Data items
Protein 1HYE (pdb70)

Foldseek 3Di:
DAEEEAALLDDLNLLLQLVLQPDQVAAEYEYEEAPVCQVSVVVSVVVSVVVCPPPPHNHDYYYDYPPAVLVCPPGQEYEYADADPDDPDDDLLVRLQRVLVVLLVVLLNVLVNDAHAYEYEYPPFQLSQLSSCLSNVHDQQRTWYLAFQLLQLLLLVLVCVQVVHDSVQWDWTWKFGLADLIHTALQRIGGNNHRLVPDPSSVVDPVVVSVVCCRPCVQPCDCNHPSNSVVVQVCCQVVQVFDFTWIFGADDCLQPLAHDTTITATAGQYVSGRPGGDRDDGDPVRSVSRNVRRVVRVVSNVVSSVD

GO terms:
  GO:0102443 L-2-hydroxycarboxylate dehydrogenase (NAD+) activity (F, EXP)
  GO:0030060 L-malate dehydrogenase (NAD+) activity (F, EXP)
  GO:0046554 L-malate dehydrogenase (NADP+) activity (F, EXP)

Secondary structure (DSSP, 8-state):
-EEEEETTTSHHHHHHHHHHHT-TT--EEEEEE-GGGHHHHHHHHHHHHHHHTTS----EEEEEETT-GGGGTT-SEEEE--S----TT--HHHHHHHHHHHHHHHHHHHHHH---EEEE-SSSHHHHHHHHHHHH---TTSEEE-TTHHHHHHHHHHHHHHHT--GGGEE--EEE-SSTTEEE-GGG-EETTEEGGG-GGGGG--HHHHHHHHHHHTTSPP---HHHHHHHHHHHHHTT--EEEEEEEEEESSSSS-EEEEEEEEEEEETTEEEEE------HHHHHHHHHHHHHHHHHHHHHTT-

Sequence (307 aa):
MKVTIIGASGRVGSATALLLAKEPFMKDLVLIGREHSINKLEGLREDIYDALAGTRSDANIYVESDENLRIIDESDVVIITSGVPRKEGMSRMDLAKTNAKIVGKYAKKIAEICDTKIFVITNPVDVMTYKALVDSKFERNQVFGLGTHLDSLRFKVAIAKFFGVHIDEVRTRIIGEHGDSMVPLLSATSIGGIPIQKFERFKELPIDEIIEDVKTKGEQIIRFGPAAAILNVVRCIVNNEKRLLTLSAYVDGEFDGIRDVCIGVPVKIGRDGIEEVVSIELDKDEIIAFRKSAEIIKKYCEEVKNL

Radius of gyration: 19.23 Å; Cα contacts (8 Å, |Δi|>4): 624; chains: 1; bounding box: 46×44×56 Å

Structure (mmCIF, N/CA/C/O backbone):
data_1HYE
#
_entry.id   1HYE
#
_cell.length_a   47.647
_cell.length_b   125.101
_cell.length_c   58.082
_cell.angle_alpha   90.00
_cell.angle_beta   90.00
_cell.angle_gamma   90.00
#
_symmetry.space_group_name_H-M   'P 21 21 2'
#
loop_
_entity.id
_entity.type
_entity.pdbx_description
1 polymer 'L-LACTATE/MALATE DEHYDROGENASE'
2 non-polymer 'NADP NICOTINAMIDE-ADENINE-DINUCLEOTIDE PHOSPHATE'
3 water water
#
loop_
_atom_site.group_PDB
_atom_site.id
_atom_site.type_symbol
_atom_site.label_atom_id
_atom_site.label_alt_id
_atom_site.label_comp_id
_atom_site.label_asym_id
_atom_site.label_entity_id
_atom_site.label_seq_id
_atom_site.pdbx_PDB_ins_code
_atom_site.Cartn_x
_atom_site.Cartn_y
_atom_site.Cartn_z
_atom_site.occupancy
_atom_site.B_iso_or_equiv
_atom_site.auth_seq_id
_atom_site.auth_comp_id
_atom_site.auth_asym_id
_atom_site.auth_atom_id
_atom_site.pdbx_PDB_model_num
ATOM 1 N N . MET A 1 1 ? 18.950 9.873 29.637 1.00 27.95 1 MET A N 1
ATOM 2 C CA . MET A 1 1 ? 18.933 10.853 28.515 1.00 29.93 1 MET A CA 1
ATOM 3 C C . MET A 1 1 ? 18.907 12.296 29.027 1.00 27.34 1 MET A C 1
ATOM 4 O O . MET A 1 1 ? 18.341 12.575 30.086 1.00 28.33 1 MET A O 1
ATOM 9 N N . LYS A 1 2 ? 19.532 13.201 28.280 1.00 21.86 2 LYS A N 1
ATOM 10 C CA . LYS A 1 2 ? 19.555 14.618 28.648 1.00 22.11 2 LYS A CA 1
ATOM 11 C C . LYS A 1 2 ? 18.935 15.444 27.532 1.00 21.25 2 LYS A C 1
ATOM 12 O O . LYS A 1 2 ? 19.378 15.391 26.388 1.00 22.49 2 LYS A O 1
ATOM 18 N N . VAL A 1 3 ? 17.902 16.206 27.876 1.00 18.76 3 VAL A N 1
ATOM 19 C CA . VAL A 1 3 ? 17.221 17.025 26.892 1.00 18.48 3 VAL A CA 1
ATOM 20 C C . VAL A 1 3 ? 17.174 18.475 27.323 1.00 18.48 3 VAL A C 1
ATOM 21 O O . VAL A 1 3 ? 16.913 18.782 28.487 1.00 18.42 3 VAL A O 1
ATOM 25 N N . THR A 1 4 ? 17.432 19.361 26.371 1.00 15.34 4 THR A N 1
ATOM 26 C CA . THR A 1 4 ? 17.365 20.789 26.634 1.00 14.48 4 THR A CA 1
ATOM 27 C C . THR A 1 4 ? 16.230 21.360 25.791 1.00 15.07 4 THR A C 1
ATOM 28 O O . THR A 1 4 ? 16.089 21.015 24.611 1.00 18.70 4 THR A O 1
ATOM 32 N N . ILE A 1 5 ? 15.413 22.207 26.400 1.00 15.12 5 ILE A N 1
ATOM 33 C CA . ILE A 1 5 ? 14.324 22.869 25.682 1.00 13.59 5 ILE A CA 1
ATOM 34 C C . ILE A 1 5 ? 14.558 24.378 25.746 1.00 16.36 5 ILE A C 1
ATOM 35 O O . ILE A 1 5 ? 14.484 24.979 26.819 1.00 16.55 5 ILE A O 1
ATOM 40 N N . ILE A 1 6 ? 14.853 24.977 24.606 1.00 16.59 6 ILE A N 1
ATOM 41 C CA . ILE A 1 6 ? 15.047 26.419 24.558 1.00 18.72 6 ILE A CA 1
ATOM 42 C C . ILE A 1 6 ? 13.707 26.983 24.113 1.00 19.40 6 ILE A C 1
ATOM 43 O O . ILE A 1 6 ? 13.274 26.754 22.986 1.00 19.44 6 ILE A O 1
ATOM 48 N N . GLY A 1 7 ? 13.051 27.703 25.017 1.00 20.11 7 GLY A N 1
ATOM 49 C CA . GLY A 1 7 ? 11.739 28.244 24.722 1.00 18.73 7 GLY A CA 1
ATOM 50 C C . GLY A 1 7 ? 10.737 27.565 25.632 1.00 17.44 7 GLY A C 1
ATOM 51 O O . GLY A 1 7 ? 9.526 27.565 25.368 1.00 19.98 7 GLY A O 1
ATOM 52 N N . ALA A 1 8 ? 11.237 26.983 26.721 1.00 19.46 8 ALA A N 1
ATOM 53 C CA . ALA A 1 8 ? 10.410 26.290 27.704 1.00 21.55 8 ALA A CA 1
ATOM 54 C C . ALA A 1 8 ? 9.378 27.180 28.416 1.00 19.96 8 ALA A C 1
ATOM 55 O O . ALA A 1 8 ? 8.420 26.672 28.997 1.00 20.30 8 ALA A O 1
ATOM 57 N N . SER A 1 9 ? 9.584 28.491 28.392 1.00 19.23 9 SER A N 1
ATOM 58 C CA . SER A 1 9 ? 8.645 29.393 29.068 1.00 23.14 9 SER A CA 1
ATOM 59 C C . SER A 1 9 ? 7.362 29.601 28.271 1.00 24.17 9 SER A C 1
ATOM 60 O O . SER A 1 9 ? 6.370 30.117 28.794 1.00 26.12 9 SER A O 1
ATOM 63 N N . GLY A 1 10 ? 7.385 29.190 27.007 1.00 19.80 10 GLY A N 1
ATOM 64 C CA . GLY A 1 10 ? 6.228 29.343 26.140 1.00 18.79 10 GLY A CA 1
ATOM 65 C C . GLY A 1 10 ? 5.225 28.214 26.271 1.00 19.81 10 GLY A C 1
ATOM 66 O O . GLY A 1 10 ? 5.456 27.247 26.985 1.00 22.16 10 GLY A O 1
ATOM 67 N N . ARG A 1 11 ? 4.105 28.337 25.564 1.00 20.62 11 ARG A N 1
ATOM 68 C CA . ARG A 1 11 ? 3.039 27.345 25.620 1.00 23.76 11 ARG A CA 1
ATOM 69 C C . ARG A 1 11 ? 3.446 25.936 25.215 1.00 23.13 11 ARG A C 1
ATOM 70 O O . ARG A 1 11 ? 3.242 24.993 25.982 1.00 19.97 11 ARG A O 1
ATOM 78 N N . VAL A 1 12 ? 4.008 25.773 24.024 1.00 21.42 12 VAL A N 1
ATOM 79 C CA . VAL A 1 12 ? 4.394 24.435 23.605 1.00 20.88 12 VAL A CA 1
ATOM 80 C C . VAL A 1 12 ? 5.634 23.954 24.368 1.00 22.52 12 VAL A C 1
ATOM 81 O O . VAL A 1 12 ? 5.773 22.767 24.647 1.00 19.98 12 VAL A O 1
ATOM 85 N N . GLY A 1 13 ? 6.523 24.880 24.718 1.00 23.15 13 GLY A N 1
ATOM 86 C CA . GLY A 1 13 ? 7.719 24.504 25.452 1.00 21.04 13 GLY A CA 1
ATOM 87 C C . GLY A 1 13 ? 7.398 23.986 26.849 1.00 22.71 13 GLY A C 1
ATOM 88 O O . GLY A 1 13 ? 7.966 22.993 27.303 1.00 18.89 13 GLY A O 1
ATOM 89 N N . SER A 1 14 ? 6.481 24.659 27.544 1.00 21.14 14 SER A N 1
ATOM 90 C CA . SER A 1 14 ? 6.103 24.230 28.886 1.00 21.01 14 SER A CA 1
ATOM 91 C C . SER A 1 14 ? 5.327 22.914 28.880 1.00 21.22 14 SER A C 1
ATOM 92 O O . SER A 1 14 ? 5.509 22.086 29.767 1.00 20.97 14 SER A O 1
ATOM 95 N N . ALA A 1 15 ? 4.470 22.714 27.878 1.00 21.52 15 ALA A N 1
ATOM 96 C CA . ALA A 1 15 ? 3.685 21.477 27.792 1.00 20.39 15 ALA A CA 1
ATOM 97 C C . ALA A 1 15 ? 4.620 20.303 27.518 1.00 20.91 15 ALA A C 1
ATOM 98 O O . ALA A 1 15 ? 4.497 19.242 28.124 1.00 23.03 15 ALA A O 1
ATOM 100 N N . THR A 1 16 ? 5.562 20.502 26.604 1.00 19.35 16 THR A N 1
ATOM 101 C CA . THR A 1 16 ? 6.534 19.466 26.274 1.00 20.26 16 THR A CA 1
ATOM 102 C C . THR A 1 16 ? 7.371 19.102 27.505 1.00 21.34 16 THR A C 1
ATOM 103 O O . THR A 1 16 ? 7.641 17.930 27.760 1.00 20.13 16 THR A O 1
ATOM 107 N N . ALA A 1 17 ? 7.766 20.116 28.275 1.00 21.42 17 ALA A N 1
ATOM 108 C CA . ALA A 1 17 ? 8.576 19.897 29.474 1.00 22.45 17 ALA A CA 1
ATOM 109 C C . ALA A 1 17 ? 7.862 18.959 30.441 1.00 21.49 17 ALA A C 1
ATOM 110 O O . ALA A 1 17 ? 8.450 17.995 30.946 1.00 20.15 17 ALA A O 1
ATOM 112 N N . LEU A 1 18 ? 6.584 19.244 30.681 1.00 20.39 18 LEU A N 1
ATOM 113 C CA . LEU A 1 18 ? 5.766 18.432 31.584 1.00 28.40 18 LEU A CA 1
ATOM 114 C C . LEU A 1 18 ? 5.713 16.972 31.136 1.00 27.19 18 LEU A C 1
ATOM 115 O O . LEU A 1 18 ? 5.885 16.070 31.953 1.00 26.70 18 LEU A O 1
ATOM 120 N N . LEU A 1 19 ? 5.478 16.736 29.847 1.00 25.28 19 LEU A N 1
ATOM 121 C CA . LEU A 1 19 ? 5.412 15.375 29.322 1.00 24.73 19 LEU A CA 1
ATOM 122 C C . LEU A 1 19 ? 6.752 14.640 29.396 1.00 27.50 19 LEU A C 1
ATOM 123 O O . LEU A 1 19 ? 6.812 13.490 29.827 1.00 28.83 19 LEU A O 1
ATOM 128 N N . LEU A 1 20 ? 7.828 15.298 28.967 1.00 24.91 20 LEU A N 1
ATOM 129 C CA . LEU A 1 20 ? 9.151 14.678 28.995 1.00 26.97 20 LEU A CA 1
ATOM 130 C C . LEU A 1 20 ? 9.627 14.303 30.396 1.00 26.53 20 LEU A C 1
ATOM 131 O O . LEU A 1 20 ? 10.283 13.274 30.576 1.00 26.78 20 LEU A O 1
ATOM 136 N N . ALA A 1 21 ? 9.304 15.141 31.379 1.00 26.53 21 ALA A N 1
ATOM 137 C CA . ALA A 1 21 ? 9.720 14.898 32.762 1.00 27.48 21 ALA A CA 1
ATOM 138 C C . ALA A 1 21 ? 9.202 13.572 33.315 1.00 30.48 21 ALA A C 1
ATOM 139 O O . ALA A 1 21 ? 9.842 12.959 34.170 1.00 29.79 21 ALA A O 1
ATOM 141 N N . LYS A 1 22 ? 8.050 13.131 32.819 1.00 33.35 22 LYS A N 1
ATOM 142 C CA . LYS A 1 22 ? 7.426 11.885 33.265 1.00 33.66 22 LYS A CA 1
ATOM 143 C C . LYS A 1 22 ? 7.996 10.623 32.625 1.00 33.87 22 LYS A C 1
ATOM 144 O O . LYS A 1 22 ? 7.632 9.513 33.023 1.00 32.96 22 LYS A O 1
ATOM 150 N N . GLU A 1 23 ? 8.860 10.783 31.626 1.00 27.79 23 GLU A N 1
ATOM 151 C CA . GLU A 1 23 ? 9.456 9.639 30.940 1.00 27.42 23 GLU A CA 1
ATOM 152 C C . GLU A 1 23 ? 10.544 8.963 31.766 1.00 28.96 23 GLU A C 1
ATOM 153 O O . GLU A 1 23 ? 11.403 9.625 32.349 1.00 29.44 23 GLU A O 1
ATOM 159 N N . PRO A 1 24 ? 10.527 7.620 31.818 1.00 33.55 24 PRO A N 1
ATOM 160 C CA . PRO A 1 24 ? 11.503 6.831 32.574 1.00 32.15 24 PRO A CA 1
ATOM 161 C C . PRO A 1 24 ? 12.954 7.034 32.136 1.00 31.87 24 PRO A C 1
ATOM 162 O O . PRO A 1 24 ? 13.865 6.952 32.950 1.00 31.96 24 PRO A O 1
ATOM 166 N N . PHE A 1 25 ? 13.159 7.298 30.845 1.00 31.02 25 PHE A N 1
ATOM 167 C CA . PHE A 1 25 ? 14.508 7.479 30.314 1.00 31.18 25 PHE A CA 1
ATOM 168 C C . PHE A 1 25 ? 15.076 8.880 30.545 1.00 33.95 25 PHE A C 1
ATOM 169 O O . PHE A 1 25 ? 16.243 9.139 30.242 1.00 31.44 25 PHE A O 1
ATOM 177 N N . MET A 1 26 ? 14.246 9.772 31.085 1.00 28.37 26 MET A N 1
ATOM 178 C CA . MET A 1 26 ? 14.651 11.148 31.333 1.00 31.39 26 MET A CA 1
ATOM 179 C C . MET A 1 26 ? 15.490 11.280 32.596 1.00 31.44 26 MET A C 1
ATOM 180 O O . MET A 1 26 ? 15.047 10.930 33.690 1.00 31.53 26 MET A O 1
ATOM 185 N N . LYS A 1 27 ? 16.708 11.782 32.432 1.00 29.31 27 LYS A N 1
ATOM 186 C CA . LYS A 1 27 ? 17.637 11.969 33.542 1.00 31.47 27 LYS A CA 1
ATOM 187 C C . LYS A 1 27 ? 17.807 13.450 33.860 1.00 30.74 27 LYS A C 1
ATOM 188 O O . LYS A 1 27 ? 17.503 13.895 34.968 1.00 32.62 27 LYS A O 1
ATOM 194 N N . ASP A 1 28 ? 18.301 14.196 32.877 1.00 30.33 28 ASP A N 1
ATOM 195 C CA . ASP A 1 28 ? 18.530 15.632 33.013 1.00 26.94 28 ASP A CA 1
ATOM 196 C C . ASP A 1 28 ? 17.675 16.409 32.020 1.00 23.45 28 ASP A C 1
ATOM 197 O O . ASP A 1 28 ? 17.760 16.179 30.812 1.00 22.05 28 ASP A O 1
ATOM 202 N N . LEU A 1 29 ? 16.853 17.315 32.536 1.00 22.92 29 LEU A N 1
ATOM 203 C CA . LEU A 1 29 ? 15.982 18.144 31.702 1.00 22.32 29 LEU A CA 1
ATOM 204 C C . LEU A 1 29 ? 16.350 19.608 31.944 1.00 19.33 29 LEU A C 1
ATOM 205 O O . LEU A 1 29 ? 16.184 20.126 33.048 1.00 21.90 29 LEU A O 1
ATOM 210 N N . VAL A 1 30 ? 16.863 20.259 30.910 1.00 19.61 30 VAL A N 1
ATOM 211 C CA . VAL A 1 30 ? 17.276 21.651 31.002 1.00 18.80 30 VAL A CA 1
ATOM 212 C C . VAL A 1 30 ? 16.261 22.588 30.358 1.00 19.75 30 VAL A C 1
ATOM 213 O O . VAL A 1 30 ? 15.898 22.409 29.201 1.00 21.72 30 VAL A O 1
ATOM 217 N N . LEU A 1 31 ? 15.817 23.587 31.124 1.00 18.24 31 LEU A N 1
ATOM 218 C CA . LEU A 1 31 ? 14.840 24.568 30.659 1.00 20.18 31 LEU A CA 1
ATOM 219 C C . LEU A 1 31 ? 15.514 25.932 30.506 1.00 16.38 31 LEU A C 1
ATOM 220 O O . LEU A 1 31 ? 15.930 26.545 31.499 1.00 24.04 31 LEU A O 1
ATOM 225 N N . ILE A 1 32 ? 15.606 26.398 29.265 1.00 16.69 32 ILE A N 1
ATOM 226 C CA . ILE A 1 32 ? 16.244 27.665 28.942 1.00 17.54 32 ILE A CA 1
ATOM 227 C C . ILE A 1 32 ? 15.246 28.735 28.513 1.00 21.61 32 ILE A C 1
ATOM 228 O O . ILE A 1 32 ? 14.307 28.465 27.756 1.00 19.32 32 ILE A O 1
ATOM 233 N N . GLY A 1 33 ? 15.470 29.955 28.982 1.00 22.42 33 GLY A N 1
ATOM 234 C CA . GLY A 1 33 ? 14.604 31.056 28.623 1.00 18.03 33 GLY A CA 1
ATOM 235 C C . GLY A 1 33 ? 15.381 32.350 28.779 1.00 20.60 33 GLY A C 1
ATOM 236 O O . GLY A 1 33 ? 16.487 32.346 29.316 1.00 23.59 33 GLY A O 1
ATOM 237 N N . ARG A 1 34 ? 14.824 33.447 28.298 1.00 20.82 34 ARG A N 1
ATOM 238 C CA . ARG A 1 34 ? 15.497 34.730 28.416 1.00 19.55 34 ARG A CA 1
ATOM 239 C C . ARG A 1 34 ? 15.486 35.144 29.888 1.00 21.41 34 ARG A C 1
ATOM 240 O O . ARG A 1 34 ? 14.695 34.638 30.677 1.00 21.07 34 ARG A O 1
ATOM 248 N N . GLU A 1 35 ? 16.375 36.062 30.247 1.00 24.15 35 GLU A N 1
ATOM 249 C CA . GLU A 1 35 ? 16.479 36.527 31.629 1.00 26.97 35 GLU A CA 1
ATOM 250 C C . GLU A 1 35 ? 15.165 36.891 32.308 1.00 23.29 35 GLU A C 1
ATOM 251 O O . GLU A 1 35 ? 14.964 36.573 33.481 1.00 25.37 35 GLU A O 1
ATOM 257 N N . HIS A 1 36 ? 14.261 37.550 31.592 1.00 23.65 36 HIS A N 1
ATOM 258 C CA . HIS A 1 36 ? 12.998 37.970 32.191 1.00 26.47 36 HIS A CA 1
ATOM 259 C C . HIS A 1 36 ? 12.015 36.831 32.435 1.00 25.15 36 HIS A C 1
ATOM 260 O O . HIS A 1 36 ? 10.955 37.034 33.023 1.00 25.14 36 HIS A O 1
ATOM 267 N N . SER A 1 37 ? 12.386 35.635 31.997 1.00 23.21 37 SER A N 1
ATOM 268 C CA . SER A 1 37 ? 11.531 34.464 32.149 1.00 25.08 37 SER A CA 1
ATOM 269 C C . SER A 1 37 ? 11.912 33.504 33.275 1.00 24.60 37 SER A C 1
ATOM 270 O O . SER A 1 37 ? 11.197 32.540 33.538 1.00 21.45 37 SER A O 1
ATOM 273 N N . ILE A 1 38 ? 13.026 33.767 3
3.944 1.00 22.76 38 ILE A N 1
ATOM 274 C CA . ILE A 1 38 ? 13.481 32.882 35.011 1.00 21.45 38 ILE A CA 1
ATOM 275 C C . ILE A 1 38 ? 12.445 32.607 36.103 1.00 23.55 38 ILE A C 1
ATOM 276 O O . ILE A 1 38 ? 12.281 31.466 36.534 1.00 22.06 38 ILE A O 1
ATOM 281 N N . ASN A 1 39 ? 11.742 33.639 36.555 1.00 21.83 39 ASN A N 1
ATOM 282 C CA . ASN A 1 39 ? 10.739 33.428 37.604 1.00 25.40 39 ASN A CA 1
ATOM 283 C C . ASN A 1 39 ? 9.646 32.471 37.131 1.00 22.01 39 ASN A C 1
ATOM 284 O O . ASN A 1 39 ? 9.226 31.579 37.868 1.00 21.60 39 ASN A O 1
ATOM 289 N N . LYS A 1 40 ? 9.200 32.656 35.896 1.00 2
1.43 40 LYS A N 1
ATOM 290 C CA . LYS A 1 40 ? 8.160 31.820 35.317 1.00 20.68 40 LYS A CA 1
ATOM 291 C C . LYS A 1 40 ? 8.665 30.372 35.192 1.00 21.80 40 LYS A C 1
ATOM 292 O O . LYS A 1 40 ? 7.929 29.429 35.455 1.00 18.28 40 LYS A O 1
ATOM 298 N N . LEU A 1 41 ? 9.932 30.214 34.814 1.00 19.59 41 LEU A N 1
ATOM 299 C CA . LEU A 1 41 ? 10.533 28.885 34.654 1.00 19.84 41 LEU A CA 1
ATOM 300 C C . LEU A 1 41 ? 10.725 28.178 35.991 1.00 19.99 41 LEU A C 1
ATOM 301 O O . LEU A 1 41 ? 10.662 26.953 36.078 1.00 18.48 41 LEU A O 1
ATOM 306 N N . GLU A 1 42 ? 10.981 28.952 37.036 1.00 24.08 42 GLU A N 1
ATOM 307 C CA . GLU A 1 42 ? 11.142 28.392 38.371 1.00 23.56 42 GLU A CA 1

**Task to carry out:**
Of all the entries above, retype exactly the lines from the line with "ATOM 211 C CA" to the line with "ATOM 236 O O", both included, and no others.

**Reply to the task:**
ATOM 211 C CA . VAL A 1 30 ? 17.276 21.651 31.002 1.00 18.80 30 VAL A CA 1
ATOM 212 C C . VAL A 1 30 ? 16.261 22.588 30.358 1.00 19.75 30 VAL A C 1
ATOM 213 O O . VAL A 1 30 ? 15.898 22.409 29.201 1.00 21.72 30 VAL A O 1
ATOM 217 N N . LEU A 1 31 ? 15.817 23.587 31.124 1.00 18.24 31 LEU A N 1
ATOM 218 C CA . LEU A 1 31 ? 14.840 24.568 30.659 1.00 20.18 31 LEU A CA 1
ATOM 219 C C . LEU A 1 31 ? 15.514 25.932 30.506 1.00 16.38 31 LEU A C 1
ATOM 220 O O . LEU A 1 31 ? 15.930 26.545 31.499 1.00 24.04 31 LEU A O 1
ATOM 225 N N . ILE A 1 32 ? 15.606 26.398 29.265 1.00 16.69 32 ILE A N 1
ATOM 226 C CA . ILE A 1 32 ? 16.244 27.665 28.942 1.00 17.54 32 ILE A CA 1
ATOM 227 C C . ILE A 1 32 ? 15.246 28.735 28.513 1.00 21.61 32 ILE A C 1
ATOM 228 O O . ILE A 1 32 ? 14.307 28.465 27.756 1.00 19.32 32 ILE A O 1
ATOM 233 N N . GLY A 1 33 ? 15.470 29.955 28.982 1.00 22.42 33 GLY A N 1
ATOM 234 C CA . GLY A 1 33 ? 14.604 31.056 28.623 1.00 18.03 33 GLY A CA 1
ATOM 235 C C . GLY A 1 33 ? 15.381 32.350 28.779 1.00 20.60 33 GLY A C 1
ATOM 236 O O . GLY A 1 33 ? 16.487 32.346 29.316 1.00 23.59 33 GLY A O 1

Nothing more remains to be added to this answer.